Mr Tng acknowledged the coronavirus outbreak as a risk but noted that Frencken's factories in China have resumed operations.

The analysts are also seeing value in the company's stock.

DBS's Ms Ling said that at a forward price-to-earnings of 8.2 times for FY2020 and 7.6 times for FY2021, Frencken is trading at a 30 per cent discount to its peers, which she added "is too steep".

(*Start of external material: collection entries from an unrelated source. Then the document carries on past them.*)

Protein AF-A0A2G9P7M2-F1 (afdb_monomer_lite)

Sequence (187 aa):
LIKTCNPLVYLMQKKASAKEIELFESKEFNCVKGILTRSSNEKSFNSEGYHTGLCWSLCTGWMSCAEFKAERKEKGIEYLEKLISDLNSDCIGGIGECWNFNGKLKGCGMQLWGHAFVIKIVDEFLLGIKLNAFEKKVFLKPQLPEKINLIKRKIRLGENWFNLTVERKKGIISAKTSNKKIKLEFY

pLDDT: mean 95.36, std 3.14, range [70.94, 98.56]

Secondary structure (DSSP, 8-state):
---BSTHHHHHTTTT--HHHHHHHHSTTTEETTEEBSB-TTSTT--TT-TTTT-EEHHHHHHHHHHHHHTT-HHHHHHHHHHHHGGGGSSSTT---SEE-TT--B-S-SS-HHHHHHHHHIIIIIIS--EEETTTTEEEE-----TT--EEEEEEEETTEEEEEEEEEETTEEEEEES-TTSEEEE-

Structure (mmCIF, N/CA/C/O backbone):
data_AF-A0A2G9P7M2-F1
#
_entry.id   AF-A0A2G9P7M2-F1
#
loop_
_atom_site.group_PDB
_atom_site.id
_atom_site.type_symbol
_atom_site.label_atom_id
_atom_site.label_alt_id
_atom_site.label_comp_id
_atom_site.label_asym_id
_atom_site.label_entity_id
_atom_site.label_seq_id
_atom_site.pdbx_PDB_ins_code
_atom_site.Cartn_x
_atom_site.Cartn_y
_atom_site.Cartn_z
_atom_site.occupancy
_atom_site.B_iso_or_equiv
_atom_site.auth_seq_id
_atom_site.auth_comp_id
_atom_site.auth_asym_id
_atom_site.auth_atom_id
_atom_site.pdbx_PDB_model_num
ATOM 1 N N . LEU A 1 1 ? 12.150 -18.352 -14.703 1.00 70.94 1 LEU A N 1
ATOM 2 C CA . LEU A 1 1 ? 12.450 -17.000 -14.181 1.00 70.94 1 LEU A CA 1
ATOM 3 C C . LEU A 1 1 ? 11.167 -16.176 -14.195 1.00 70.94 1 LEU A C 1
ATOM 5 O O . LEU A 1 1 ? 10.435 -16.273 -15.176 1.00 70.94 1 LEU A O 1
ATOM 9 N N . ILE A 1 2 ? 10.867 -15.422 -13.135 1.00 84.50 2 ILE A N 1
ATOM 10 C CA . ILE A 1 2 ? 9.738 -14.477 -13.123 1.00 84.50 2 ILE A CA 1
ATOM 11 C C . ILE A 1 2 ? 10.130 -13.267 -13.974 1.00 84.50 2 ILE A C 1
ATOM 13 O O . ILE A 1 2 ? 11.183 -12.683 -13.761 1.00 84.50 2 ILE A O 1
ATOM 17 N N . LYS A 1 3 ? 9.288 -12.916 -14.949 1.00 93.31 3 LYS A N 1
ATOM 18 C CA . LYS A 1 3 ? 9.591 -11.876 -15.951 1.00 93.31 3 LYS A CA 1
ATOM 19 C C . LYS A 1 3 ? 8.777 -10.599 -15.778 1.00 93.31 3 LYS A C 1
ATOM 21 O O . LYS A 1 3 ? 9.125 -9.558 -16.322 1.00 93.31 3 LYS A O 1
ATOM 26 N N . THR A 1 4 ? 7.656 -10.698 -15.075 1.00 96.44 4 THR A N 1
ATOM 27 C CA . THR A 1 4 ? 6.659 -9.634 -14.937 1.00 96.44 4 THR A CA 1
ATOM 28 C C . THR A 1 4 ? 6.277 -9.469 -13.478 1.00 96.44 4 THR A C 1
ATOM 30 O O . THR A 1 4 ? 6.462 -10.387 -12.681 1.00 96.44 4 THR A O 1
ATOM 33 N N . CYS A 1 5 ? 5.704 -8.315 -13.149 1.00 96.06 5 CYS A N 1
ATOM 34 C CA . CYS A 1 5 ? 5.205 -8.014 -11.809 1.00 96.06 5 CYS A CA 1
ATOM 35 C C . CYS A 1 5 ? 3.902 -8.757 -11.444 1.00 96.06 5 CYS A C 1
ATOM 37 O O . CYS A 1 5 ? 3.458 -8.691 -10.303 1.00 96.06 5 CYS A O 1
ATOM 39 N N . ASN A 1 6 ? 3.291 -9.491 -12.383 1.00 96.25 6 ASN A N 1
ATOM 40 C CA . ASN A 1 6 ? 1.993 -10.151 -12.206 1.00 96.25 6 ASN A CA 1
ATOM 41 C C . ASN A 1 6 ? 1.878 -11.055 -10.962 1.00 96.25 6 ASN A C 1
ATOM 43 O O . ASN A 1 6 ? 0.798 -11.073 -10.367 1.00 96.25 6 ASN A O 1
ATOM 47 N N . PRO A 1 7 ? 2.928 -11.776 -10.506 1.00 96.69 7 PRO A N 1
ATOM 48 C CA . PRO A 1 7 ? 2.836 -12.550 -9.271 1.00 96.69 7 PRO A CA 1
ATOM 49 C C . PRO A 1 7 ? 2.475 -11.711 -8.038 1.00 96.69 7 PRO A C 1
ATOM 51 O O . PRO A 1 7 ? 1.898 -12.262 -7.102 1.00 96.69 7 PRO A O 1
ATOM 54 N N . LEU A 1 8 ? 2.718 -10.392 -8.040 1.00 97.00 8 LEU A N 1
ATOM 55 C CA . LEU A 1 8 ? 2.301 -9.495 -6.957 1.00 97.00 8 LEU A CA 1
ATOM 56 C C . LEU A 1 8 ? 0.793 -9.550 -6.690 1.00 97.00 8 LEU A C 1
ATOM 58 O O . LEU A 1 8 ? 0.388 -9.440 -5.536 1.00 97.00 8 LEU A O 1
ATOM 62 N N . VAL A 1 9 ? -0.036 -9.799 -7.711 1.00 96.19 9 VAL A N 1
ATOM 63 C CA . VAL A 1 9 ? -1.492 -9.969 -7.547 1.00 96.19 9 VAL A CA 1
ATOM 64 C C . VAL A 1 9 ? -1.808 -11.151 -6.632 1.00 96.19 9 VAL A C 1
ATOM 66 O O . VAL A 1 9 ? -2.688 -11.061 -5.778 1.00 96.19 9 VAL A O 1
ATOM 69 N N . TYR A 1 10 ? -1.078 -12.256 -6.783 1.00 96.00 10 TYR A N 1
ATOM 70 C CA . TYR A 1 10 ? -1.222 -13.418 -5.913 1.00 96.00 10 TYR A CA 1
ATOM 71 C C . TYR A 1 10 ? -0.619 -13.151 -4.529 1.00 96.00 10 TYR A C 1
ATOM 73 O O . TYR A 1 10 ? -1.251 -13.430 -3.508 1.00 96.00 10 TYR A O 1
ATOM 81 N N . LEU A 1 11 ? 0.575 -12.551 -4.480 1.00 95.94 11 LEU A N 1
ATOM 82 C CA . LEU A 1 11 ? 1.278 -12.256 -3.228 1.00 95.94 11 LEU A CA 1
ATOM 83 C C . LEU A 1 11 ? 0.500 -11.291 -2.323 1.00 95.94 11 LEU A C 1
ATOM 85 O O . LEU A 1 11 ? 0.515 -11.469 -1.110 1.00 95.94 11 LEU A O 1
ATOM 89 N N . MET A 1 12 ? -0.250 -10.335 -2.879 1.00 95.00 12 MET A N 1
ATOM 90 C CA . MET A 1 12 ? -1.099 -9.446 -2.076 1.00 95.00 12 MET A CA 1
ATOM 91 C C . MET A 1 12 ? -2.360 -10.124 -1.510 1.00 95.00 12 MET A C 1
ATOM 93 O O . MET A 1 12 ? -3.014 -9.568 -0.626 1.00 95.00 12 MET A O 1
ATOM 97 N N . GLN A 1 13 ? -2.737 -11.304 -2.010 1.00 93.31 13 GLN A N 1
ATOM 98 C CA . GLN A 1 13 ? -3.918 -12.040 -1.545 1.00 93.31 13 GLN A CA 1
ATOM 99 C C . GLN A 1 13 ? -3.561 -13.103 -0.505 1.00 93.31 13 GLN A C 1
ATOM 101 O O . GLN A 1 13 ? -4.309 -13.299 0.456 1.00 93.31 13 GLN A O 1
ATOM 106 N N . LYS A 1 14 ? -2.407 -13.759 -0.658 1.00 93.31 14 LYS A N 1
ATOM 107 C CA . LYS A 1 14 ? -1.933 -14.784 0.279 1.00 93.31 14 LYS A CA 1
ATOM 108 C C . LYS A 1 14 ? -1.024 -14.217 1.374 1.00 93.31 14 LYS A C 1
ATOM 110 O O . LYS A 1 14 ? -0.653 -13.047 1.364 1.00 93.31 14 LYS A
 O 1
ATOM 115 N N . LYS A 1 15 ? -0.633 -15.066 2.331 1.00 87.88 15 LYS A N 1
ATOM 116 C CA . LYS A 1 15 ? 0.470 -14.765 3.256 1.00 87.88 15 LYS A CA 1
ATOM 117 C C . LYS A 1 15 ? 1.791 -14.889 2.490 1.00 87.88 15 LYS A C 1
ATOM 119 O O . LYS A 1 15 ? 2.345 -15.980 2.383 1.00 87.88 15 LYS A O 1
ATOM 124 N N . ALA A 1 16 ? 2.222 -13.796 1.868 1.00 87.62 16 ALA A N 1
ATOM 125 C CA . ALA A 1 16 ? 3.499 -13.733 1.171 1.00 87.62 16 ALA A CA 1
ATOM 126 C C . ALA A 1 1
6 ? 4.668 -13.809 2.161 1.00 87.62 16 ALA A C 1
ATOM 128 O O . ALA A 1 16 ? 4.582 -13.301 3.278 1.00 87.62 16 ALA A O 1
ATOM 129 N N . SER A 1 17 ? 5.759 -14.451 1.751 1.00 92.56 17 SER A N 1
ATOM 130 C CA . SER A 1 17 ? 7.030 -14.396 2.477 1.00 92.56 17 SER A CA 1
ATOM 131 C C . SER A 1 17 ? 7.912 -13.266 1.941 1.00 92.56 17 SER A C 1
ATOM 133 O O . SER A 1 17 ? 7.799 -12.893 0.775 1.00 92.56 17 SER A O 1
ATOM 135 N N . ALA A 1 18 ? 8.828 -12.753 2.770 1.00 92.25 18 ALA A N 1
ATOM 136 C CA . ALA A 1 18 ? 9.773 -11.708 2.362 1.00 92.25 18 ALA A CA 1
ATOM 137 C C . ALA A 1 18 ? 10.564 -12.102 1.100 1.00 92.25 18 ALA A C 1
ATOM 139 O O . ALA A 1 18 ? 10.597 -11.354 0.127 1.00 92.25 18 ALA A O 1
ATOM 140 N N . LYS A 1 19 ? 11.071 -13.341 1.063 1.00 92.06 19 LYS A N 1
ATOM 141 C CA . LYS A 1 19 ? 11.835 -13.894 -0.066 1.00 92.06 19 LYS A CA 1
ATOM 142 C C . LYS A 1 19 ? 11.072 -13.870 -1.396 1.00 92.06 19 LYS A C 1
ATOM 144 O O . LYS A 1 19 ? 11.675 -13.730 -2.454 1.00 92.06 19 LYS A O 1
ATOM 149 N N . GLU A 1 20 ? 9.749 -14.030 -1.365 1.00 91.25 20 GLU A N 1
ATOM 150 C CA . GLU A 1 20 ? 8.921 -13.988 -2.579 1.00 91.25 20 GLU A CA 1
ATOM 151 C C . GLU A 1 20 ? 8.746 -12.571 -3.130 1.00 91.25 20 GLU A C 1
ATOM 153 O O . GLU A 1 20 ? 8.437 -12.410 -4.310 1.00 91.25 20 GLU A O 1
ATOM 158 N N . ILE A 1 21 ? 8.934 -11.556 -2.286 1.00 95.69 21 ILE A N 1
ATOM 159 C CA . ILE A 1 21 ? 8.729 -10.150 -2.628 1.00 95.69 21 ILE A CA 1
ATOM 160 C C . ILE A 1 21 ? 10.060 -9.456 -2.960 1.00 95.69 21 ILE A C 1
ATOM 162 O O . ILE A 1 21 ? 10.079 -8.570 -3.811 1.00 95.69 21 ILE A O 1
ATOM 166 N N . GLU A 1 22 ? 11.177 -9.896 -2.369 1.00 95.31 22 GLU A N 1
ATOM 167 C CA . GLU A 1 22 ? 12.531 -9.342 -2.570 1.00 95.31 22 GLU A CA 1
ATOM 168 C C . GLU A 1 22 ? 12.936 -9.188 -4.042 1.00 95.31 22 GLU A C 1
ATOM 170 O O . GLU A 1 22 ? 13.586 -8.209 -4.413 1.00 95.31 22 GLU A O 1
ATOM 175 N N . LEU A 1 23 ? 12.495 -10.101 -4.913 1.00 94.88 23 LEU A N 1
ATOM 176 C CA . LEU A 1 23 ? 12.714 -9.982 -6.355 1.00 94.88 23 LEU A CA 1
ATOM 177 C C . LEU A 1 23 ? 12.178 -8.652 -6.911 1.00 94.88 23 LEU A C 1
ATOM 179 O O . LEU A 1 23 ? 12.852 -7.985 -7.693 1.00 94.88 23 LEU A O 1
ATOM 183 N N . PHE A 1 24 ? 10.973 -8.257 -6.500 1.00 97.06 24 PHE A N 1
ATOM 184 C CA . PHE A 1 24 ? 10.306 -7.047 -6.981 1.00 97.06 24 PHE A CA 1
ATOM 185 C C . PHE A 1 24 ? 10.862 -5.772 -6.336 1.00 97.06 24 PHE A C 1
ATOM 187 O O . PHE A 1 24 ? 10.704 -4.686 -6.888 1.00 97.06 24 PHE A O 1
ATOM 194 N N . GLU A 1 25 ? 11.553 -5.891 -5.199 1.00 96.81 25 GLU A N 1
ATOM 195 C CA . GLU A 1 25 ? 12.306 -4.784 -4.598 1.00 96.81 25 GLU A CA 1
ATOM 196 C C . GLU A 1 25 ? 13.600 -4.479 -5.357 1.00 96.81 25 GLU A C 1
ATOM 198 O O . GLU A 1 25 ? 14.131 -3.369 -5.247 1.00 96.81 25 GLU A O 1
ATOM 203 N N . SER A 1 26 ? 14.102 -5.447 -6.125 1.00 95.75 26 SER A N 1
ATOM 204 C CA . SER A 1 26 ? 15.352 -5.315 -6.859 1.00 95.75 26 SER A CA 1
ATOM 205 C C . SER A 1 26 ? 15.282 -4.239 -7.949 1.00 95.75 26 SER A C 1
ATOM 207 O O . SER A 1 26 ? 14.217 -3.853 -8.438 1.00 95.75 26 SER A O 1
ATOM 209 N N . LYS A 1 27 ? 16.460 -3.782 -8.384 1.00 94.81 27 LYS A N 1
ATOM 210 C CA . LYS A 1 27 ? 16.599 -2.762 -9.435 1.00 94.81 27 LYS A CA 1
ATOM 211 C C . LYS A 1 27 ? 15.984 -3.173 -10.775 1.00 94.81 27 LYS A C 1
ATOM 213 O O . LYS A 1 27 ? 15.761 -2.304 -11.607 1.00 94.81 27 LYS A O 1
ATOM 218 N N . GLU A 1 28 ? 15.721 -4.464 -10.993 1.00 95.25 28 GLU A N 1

For KGI's Mr Ng, recent price weakness brought about by market sell-offs due to the Covid-19 outbreak "presents an attractive opportunity to buy Frencken as the company continues to build on its strength and diversified business base". KGI Securities upgraded its call on Frencken to "Outperform" with a target price of S$1.01 following last week's earnings release.

CGS-CIMB has an "Add" recommendation with a price target of S$1.06, while DBS Group Research has a "Buy" call with a price target of S$1.06.

Frencken shares were up 1.5 Singapore cents or 1.8 per cent to 84.5 cents as at 11.52am on Monday.